_Task requirements_
Beginning with the line that has "ATOM 231 C C", reproduce each remaining line of the data exactly, down to and including the last.

_Working data_

*** Begin section ***

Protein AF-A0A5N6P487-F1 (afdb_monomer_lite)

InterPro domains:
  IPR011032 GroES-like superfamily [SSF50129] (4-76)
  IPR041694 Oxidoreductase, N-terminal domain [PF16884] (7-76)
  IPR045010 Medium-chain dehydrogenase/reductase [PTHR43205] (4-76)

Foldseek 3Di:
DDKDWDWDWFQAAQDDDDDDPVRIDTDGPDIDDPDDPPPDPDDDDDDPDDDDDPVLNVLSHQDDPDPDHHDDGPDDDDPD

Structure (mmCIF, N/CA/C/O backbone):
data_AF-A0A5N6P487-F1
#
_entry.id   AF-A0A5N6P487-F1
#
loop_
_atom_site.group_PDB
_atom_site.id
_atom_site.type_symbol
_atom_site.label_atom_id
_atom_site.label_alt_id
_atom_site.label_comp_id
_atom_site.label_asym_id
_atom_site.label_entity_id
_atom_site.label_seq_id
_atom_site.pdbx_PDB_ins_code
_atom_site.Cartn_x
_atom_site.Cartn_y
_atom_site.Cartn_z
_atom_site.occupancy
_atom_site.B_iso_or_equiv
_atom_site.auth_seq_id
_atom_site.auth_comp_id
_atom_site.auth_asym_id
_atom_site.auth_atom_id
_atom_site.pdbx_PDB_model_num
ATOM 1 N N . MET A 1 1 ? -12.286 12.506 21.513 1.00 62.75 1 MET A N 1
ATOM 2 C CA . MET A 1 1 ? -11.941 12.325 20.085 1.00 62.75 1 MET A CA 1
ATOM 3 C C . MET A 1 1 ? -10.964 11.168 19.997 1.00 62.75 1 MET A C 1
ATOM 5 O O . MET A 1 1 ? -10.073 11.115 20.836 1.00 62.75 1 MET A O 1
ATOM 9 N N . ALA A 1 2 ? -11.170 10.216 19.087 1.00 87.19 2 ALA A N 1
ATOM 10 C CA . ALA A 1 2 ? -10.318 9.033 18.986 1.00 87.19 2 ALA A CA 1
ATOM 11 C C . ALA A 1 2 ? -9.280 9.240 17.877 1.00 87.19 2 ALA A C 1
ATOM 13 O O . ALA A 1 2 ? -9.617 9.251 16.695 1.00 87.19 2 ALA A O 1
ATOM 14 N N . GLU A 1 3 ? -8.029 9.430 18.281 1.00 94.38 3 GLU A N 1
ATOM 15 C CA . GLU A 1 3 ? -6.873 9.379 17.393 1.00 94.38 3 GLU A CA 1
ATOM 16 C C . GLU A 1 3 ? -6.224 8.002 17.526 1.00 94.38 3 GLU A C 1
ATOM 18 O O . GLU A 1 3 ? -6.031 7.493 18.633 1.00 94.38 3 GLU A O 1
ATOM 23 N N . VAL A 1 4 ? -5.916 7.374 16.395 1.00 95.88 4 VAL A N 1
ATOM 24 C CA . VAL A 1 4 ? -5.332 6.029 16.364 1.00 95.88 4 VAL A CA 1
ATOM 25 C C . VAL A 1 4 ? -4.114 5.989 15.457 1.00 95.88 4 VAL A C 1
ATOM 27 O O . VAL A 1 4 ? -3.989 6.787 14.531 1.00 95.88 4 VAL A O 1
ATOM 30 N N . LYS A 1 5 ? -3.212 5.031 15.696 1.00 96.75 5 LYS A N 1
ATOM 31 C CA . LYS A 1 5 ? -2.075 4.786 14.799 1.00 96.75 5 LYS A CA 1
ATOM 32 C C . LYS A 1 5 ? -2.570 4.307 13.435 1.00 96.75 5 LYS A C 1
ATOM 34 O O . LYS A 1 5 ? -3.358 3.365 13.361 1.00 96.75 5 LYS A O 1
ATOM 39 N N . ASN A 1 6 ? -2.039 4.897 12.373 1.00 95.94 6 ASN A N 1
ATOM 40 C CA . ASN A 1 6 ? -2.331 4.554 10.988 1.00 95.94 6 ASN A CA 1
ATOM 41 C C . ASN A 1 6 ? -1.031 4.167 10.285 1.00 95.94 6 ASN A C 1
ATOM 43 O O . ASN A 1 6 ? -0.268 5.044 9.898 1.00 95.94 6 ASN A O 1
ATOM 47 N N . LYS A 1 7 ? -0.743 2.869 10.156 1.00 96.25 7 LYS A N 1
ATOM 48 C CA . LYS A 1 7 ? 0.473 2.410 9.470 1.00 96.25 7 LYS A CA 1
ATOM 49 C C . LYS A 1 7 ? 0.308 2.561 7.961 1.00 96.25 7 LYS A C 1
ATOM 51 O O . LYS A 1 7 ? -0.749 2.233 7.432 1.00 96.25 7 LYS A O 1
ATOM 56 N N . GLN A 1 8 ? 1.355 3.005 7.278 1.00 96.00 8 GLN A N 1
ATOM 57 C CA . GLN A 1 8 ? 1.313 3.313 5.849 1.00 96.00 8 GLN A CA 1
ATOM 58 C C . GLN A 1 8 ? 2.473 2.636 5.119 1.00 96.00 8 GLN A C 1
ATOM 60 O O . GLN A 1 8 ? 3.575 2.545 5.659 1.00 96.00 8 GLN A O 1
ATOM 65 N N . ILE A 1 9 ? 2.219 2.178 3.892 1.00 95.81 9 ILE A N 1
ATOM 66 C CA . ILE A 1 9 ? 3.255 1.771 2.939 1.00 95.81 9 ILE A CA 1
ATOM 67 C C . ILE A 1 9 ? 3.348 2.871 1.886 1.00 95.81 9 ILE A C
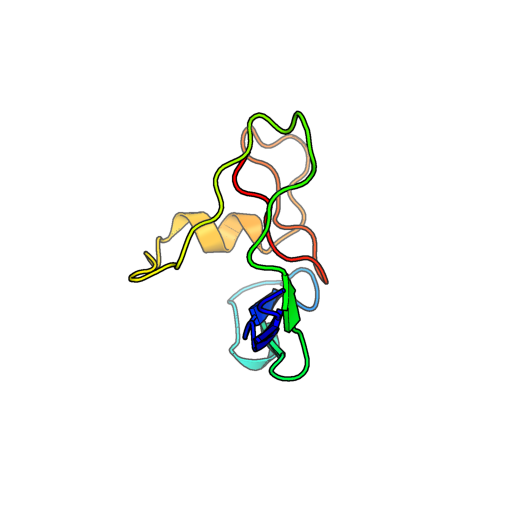 1
ATOM 69 O O . ILE A 1 9 ? 2.369 3.145 1.197 1.00 95.81 9 ILE A O 1
ATOM 73 N N . ILE A 1 10 ? 4.509 3.514 1.793 1.00 96.31 10 ILE A N 1
ATOM 74 C CA . ILE A 1 10 ? 4.733 4.674 0.925 1.00 96.31 10 ILE A CA 1
ATOM 75 C C . ILE A 1 10 ? 5.751 4.316 -0.153 1.00 96.31 10 ILE A C 1
ATOM 77 O O . ILE A 1 10 ? 6.825 3.799 0.154 1.00 96.31 10 ILE A O 1
ATOM 81 N N . LEU A 1 11 ? 5.445 4.636 -1.410 1.00 96.94 11 LEU A N 1
ATOM 82 C CA . LEU A 1 11 ? 6.421 4.603 -2.498 1.00 96.94 11 LEU A CA 1
ATOM 83 C C . LEU A 1 11 ? 7.422 5.748 -2.305 1.00 96.94 11 LEU A C 1
ATOM 85 O O . LEU A 1 11 ? 7.025 6.909 -2.322 1.00 96.94 11 LEU A O 1
ATOM 89 N N . LYS A 1 12 ? 8.712 5.459 -2.119 1.00 96.56 12 LYS A N 1
ATOM 90 C CA . LYS A 1 12 ? 9.706 6.502 -1.796 1.00 96.56 12 LYS A CA 1
ATOM 91 C C . LYS A 1 12 ? 10.106 7.363 -2.991 1.00 96.56 12 LYS A C 1
ATOM 93 O O . LYS A 1 12 ? 10.417 8.534 -2.823 1.00 96.56 12 LYS A O 1
ATOM 98 N N . HIS A 1 13 ? 10.167 6.759 -4.168 1.00 96.19 13 HIS A N 1
ATOM 99 C CA . HIS A 1 13 ? 10.629 7.371 -5.410 1.00 96.19 13 HIS A CA 1
ATOM 100 C C . HIS A 1 13 ? 10.068 6.577 -6.589 1.00 96.19 13 HIS A C 1
ATOM 102 O O . HIS A 1 13 ? 9.638 5.436 -6.413 1.00 96.19 13 HIS A O 1
ATOM 108 N N . TYR A 1 14 ? 10.074 7.167 -7.783 1.00 96.81 14 TYR A N 1
ATOM 109 C CA . TYR A 1 14 ? 9.759 6.416 -8.992 1.00 96.81 14 TYR A CA 1
ATOM 110 C C . TYR A 1 14 ? 10.792 5.316 -9.229 1.00 96.81 14 TYR A C 1
ATOM 112 O O . TYR A 1 14 ? 11.994 5.534 -9.057 1.00 96.81 14 TYR A O 1
ATOM 120 N N . ILE A 1 15 ? 10.321 4.140 -9.636 1.00 95.62 15 ILE A N 1
ATOM 121 C CA . ILE A 1 15 ? 11.187 2.988 -9.883 1.00 95.62 15 ILE A CA 1
ATOM 122 C C . ILE A 1 15 ? 11.623 2.927 -11.347 1.00 95.62 15 ILE A C 1
ATOM 124 O O . ILE A 1 15 ? 10.850 3.232 -12.259 1.00 95.62 15 ILE A O 1
ATOM 128 N N . ASN A 1 16 ? 12.841 2.42
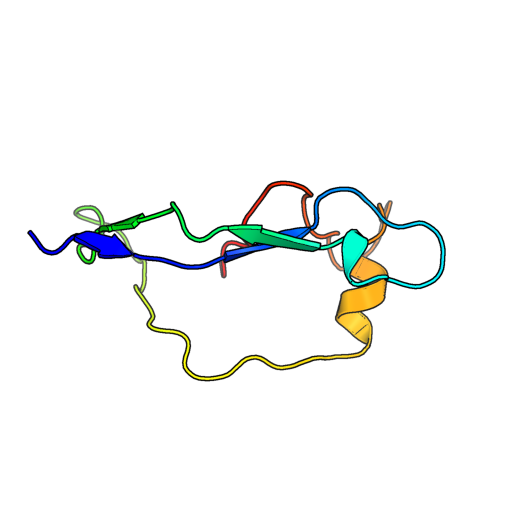9 -11.562 1.00 91.94 16 ASN A N 1
ATOM 129 C CA . ASN A 1 16 ? 13.349 2.022 -12.868 1.00 91.94 16 ASN A CA 1
ATOM 130 C C . ASN A 1 16 ? 13.537 0.500 -12.887 1.00 91.94 16 ASN A C 1
ATOM 132 O O . ASN A 1 16 ? 14.309 -0.051 -12.102 1.00 91.94 16 ASN A O 1
ATOM 136 N N . GLY A 1 17 ? 12.842 -0.187 -13.797 1.00 91.06 17 GLY A N 1
ATOM 137 C CA . GLY A 1 17 ? 12.903 -1.644 -13.915 1.00 91.06 17 GLY A CA 1
ATOM 138 C C . GLY A 1 17 ? 11.912 -2.368 -13.000 1.00 91.06 17 GLY A C 1
ATOM 139 O O . GLY A 1 17 ? 10.710 -2.090 -13.043 1.00 91.06 17 GLY A O 1
ATOM 140 N N . SER A 1 18 ? 12.389 -3.368 -12.260 1.00 93.69 18 SER A N 1
ATOM 141 C CA . SER A 1 18 ? 11.558 -4.197 -11.376 1.00 93.69 18 SER A CA 1
ATOM 142 C C . SER A 1 18 ? 11.491 -3.609 -9.962 1.00 93.69 18 SER A C 1
ATOM 144 O O . SER A 1 18 ? 12.532 -3.182 -9.459 1.00 93.69 18 SER A O 1
ATOM 146 N N . PRO A 1 19 ? 10.313 -3.621 -9.306 1.00 95.56 19 PRO A N 1
ATOM 147 C CA . PRO A 1 19 ? 10.160 -3.104 -7.950 1.00 95.56 19 PRO A CA 1
ATOM 148 C C . PRO A 1 19 ? 10.946 -3.943 -6.942 1.00 95.56 19 PRO A C 1
ATOM 150 O O . PRO A 1 19 ? 11.025 -5.170 -7.054 1.00 95.56 19 PRO A O 1
ATOM 153 N N . LYS A 1 20 ? 11.485 -3.278 -5.926 1.00 96.75 20 LYS A N 1
ATOM 154 C CA . LYS A 1 20 ? 12.157 -3.878 -4.774 1.00 96.75 20 LYS A CA 1
ATOM 155 C C . LYS A 1 20 ? 11.428 -3.489 -3.496 1.00 96.75 20 LYS A C 1
ATOM 157 O O . LYS A 1 20 ? 10.810 -2.432 -3.408 1.00 96.75 20 LYS A O 1
ATOM 162 N N . GLU A 1 21 ? 11.568 -4.308 -2.457 1.00 96.81 21 GLU A N 1
ATOM 163 C CA . GLU A 1 21 ? 11.054 -3.967 -1.124 1.00 96.81 21 GLU A CA 1
ATOM 164 C C . GLU A 1 21 ? 11.623 -2.629 -0.630 1.00 96.81 21 GLU A C 1
ATOM 166 O O . GLU A 1 21 ? 10.902 -1.801 -0.078 1.00 96.81 21 GLU A O 1
ATOM 171 N N . SER A 1 22 ? 12.896 -2.366 -0.943 1.00 96.75 22 SER A N 1
ATOM 172 C CA . SER A 1 22 ? 13.580 -1.113 -0.635 1.00 96.75 22 SER A CA 1
ATOM 173 C C . SER A 1 22 ? 12.998 0.115 -1.327 1.00 96.75 22 SER A C 1
ATOM 175 O O . SER A 1 22 ? 13.434 1.212 -0.998 1.00 96.75 22 SER A O 1
ATOM 177 N N . ASP A 1 23 ? 12.080 -0.017 -2.281 1.00 97.19 23 ASP A N 1
ATOM 178 C CA . ASP A 1 23 ? 11.435 1.127 -2.938 1.00 97.19 23 ASP A CA 1
ATOM 179 C C . ASP A 1 23 ? 10.230 1.623 -2.129 1.00 97.19 23 ASP A C 1
ATOM 181 O O . ASP A 1 23 ? 9.788 2.765 -2.281 1.00 97.19 23 ASP A O 1
ATOM 185 N N . MET A 1 24 ? 9.752 0.791 -1.204 1.00 96.31 24 MET A N 1
ATOM 186 C CA . MET A 1 24 ? 8.652 1.074 -0.296 1.00 96.31 24 MET A CA 1
ATOM 187 C C . MET A 1 24 ? 9.170 1.418 1.105 1.00 96.31 24 MET A C 1
ATOM 189 O O . MET A 1 24 ? 10.258 1.015 1.522 1.00 96.31 24 MET A O 1
ATOM 193 N N . LEU A 1 25 ? 8.389 2.202 1.842 1.00 96.88 25 LEU A N 1
ATOM 194 C CA . LEU A 1 25 ? 8.660 2.587 3.222 1.00 96.88 25 LEU A CA 1
ATOM 195 C C . LEU A
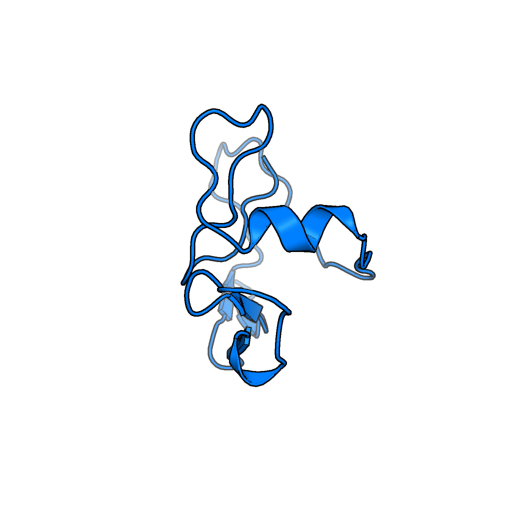 1 25 ? 7.466 2.241 4.102 1.00 96.88 25 LEU A C 1
ATOM 197 O O . LEU A 1 25 ? 6.365 2.731 3.863 1.00 96.88 25 LEU A O 1
ATOM 201 N N . LEU A 1 26 ? 7.706 1.455 5.152 1.00 96.81 26 LEU A N 1
ATOM 202 C CA . LEU A 1 26 ? 6.741 1.261 6.227 1.00 96.81 26 LEU A CA 1
ATOM 203 C C . LEU A 1 26 ? 6.851 2.414 7.230 1.00 96.81 26 LEU A C 1
ATOM 205 O O . LEU A 1 26 ? 7.833 2.523 7.963 1.00 96.81 26 LEU A O 1
ATOM 209 N N . VAL A 1 27 ? 5.816 3.246 7.295 1.00 96.69 27 VAL A N 1
ATOM 210 C CA . VAL A 1 27 ? 5.685 4.316 8.288 1.00 96.69 27 VAL A CA 1
ATOM 211 C C . VAL A 1 27 ? 4.728 3.863 9.386 1.00 96.69 27 VAL A C 1
ATOM 213 O O . VAL A 1 27 ? 3.587 3.487 9.119 1.00 96.69 27 VAL A O 1
ATOM 216 N N . THR A 1 28 ? 5.188 3.879 10.639 1.00 96.19 28 THR A N 1
ATOM 217 C CA . THR A 1 28 ? 4.397 3.446 11.810 1.00 96.19 28 THR A CA 1
ATOM 218 C C . THR A 1 28 ? 4.109 4.558 12.815 1.00 96.19 28 THR A C 1
ATOM 220 O O . THR A 1 28 ? 3.416 4.315 13.804 1.00 96.19 28 THR A O 1
ATOM 223 N N . SER A 1 29 ? 4.688 5.742 12.611 1.00 94.81 29 SER A N 1
ATOM 224 C CA . SER A 1 29 ? 4.565 6.909 13.494 1.00 94.81 29 SER A CA 1
ATOM 225 C C . SER A 1 29 ? 3.330 7.761 13.206 1.00 94.81 29 SER A C 1
ATOM 227 O O . SER A 1 29 ? 2.958 8.580 14.038 1.00 94.81 29 SER A O 1
ATOM 229 N N . THR A 1 30 ? 2.688 7.568 12.056 1.00 94.25 30 THR A N 1
ATOM 230 C CA . THR A 1 30 ? 1.511 8.318 11.618 1.00 94.25 30 THR A CA 1
ATOM 231 C C . THR A 1 30 ? 0.261 7.953 12.415 1.00 94.25 30 THR A C 1
ATOM 233 O O . THR A 1 30 ? 0.037 6.791 12.773 1.00 94.25 30 THR A O 1
ATOM 236 N N . SER A 1 31 ? -0.581 8.952 12.659 1.00 94.75 31 SER A N 1
ATOM 237 C CA . SER A 1 31 ? -1.884 8.829 13.307 1.00 94.75 31 SER A CA 1
ATOM 238 C C . SER A 1 31 ? -2.994 9.397 12.422 1.00 94.75 31 SER A C 1
ATOM 240 O O . SER A 1 31 ? -2.740 10.139 11.473 1.00 94.75 31 SER A O 1
ATOM 242 N N . ILE A 1 32 ? -4.233 8.991 12.690 1.00 93.94 32 ILE A N 1
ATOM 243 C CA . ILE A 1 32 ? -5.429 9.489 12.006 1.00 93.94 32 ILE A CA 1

*** End section ***

_Answer space_
ATOM 231 C C . THR A 1 30 ? 0.261 7.953 12.415 1.00 94.25 30 THR A C 1
ATOM 233 O O . THR A 1 30 ? 0.037 6.791 12.773 1.00 94.25 30 THR A O 1
ATOM 236 N N . SER A 1 31 ? -0.581 8.952 12.659 1.00 94.75 31 SER A N 1
ATOM 237 C CA . SER A 1 31 ? -1.884 8.829 13.307 1.00 94.75 31 SER A CA 1
ATOM 238 C C . SER A 1 31 ? -2.994 9.397 12.422 1.00 94.75 31 SER A C 1
ATOM 240 O O . SER A 1 31 ? -2.740 10.139 11.473 1.00 94.75 31 SER A O 1
ATOM 242 N N . ILE A 1 32 ? -4.233 8.991 12.690 1.00 93.94 32 ILE A N 1
ATOM 243 C CA . ILE A 1 32 ? -5.429 9.489 12.006 1.00 93.94 32 ILE A CA 1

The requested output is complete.